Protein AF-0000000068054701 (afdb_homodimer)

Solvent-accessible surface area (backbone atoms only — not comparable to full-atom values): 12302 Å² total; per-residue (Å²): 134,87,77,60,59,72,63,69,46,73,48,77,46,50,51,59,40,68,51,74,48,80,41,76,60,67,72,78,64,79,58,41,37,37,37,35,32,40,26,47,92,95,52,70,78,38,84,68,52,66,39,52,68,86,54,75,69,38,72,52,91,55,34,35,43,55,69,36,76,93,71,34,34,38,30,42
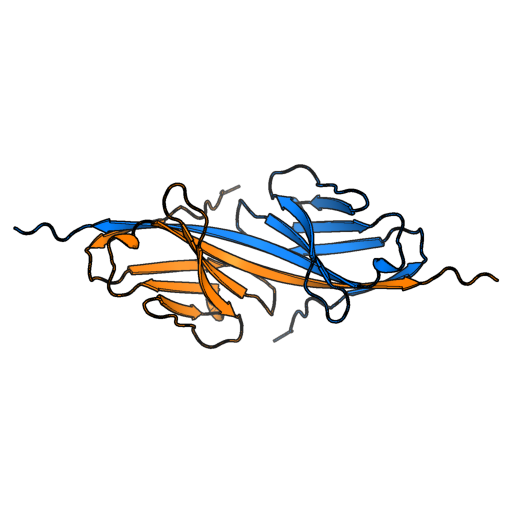,35,39,47,58,32,44,66,83,59,37,28,38,34,35,43,31,47,40,37,69,40,47,34,36,38,42,44,38,75,78,76,76,129,133,88,77,59,61,73,62,69,46,73,49,76,47,51,51,58,39,66,49,74,48,80,42,76,60,67,72,79,65,76,58,39,36,37,37,34,32,40,27,46,92,95,53,68,78,38,84,67,52,66,40,51,68,87,53,75,68,39,71,52,91,54,35,38,43,53,69,36,76,95,71,34,33,39,30,43,33,41,47,59,34,45,66,84,60,36,26,39,34,35,44,31,46,42,38,69,42,48,34,37,37,42,45,38,74,78,76,75,130

Sequence (218 aa):
AQKVTQAQSSVSMPVGKAVTLNCQYETSSWSYDLFWYKQLPGKEMIFLIRQGSSEQNARNGRYSVNFKKEASSIALTISALQLEDSATYFCALWELTVFEVIVKAKQKPAQKVTQAQSSVSMPVGKAVTLNCQYETSSWSYDLFWYKQLPGKEMIFLIRQGSSEQNARNGRYSVNFKKEASSIALTISALQLEDSATYFCALWELTVFEVIVKAKQKP

Secondary structure (DSSP, 8-state):
--------EEEEEETTS-EEEEEE-----SSEEEEEEEE-TTS-EEEEEEEETTSPPPEETTEEEEEEGGGTEEEEEE-S--GGG-EEEEEEEEEEEEEEEEEE-----/--------EEEEEETTS-EEEEEE-----SSEEEEEEEE-TTS-EEEEEEEETTSPPPEETTEEEEEEGGGTEEEEEE-S--GGG-EEEEEEEEEEEEEEEEEE-----

InterPro domains:
  IPR003599 Immunoglobulin domain subtype [SM00409] (8-104)
  IPR007110 Immunoglobulin-like domain [PS50835] (2-91)
  IPR013106 Immunoglobulin V-set domain [PF07686] (7-93)
  IPR013106 Immunoglobulin V-set domain [SM00406] (18-93)
  IPR013783 Immunoglobulin-like fold [G3DSA:2.60.40.10] (1-105)
  IPR036179 Immunoglobulin-like domain superfamily [SSF48726] (2-99)
  IPR051287 T cell receptor variable region [PTHR19367] (1-96)

Foldseek 3Di:
DPPVPVPPDDDDDDAQAKDKDKDADDDPDPKKKKWKWWDAPPGDIHTDDMDILPDDWDDDVQWTKDDDNVRRMMMIMGGRDDPVRPTDMDMDIGDDDDDDDDDDDDDDD/DPPPPVPPDDDDDDAQAKDKDKDADDDPDPKKKKWKWWDAPPGDIHTDDMDILPDDWDDDVQWTKDDDNVRRMMMIMGGRDDPVRPTDMDMDIGDDDDDDDDDDDPDDD

pLDDT: mean 90.24, std 16.13, range [23.06, 98.69]

Nearest PDB structures (foldseek):
  4qrr-assembly1_D  TM=9.625E-01  e=1.149E-11  Homo sapiens
  4ndm-assembly1_B  TM=9.620E-01  e=5.760E-11  Homo sapiens
  4wo4-assembly1_C  TM=9.766E-01  e=1.361E-10  Homo sapiens
  6d7g-assembly1_D  TM=9.604E-01  e=1.688E-10  Homo sapiens
  6mwr-assembly1_D  TM=8.720E-01  e=2.889E-10  Homo sapiens

Radius of gyration: 20.84 Å; Cα contacts (8 Å, |Δi|>4): 510; chains: 2; bounding box: 41×75×51 Å

Structure (mmCIF, N/CA/C/O backbone):
data_AF-0000000068054701-model_v1
#
loop_
_entity.id
_entity.type
_entity.pdbx_description
1 polymer 'Ig-like domain-containing protein'
#
loop_
_atom_site.group_PDB
_atom_site.id
_atom_site.type_symbol
_atom_site.label_atom_id
_atom_site.label_alt_id
_atom_site.label_comp_id
_atom_site.label_asym_id
_atom_site.label_entity_id
_atom_site.label_seq_id
_atom_site.pdbx_PDB_ins_code
_atom_site.Cartn_x
_atom_site.Cartn_y
_atom_site.Cartn_z
_atom_site.occupancy
_atom_site.B_iso_or_equiv
_atom_site.auth_seq_id
_atom_site.auth_comp_id
_atom_site.auth_asym_id
_atom_site.auth_atom_id
_atom_site.pdbx_PDB_model_num
ATOM 1 N N . ALA A 1 1 ? -6.184 -9.93 24.344 1 23.08 1 ALA A N 1
ATOM 2 C CA . ALA A 1 1 ? -5.871 -9.516 22.969 1 23.08 1 ALA A CA 1
ATOM 3 C C . ALA A 1 1 ? -5.906 -7.992 22.844 1 23.08 1 ALA A C 1
ATOM 5 O O . ALA A 1 1 ? -6.969 -7.375 22.984 1 23.08 1 ALA A O 1
ATOM 6 N N . GLN A 1 2 ? -4.996 -7.238 23.219 1 25.08 2 GLN A N 1
ATOM 7 C CA . GLN A 1 2 ? -4.922 -5.793 23.391 1 25.08 2 GLN A CA 1
ATOM 8 C C . GLN A 1 2 ? -4.844 -5.078 22.047 1 25.08 2 GLN A C 1
ATOM 10 O O . GLN A 1 2 ? -3.973 -5.379 21.234 1 25.08 2 GLN A O 1
ATOM 15 N N . LYS A 1 3 ? -5.973 -4.707 21.281 1 31.56 3 LYS A N 1
ATOM 16 C CA . LYS A 1 3 ? -6.406 -4.176 20 1 31.56 3 LYS A CA 1
ATOM 17 C C . LYS A 1 3 ? -5.641 -2.904 19.641 1 31.56 3 LYS A C 1
ATOM 19 O O . LYS A 1 3 ? -5.805 -1.87 20.281 1 31.56 3 LYS A O 1
ATOM 24 N N . VAL A 1 4 ? -4.441 -2.842 19.391 1 32.88 4 VAL A N 1
ATOM 25 C CA . VAL A 1 4 ? -3.652 -1.661 19.047 1 32.88 4 VAL A CA 1
ATOM 26 C C . VAL A 1 4 ? -4.305 -0.914 17.891 1 32.88 4 VAL A C 1
ATOM 28 O O . VAL A 1 4 ? -4.352 -1.417 16.766 1 32.88 4 VAL A O 1
ATOM 31 N N . THR A 1 5 ? -5.441 -0.317 17.953 1 38.53 5 THR A N 1
ATOM 32 C CA . THR A 1 5 ? -6.293 0.636 17.25 1 38.53 5 THR A CA 1
ATOM 33 C C . THR A 1 5 ? -5.469 1.796 16.703 1 38.53 5 THR A C 1
ATOM 35 O O . THR A 1 5 ? -4.738 2.453 17.453 1 38.53 5 THR A O 1
ATOM 38 N N . GLN A 1 6 ? -4.656 1.646 15.773 1 46.75 6 GLN A N 1
ATOM 39 C CA . GLN A 1 6 ? -4.055 2.91 15.359 1 46.75 6 GLN A CA 1
ATOM 40 C C . GLN A 1 6 ? -5.016 4.074 15.57 1 46.75 6 GLN A C 1
ATOM 42 O O . GLN A 1 6 ? -6.07 4.141 14.938 1 46.75 6 GLN A O 1
ATOM 47 N N . ALA A 1 7 ? -5.191 4.48 16.781 1 51.06 7 ALA A N 1
ATOM 48 C CA . ALA A 1 7 ? -6.062 5.523 17.312 1 51.06 7 ALA A CA 1
ATOM 49 C C . ALA A 1 7 ? -6.113 6.727 16.375 1 51.06 7 ALA A C 1
ATOM 51 O O . ALA A 1 7 ? -5.082 7.16 15.859 1 51.06 7 ALA A O 1
ATOM 52 N N . GLN A 1 8 ? -7.25 6.777 15.648 1 63.41 8 GLN A N 1
ATOM 53 C CA . GLN A 1 8 ? -7.57 8.008 14.938 1 63.41 8 GLN A CA 1
ATOM 54 C C . GLN A 1 8 ? -7.258 9.234 15.797 1 63.41 8 GLN A C 1
ATOM 56 O O . GLN A 1 8 ? -7.73 9.344 16.938 1 63.41 8 GLN A O 1
ATOM 61 N N . SER A 1 9 ? -6.043 9.828 15.523 1 82.5 9 SER A N 1
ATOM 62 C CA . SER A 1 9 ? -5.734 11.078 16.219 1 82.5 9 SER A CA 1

TASK INSTRUCTIONS:
The result should be every line of the material that contains the word "sapiens", so copy those lines.

RESULT:
  4qrr-assembly1_D  TM=9.625E-01  e=1.149E-11  Homo sapiens
  4ndm-assembly1_B  TM=9.620E-01  e=5.760E-11  Homo sapiens
  4wo4-assembly1_C  TM=9.766E-01  e=1.361E-10  Homo sapiens
  6d7g-assembly1_D  TM=9.604E-01  e=1.688E-10  Homo sapiens
  6mwr-assembly1_D  TM=8.720E-01  e=2.889E-10  Homo sapiens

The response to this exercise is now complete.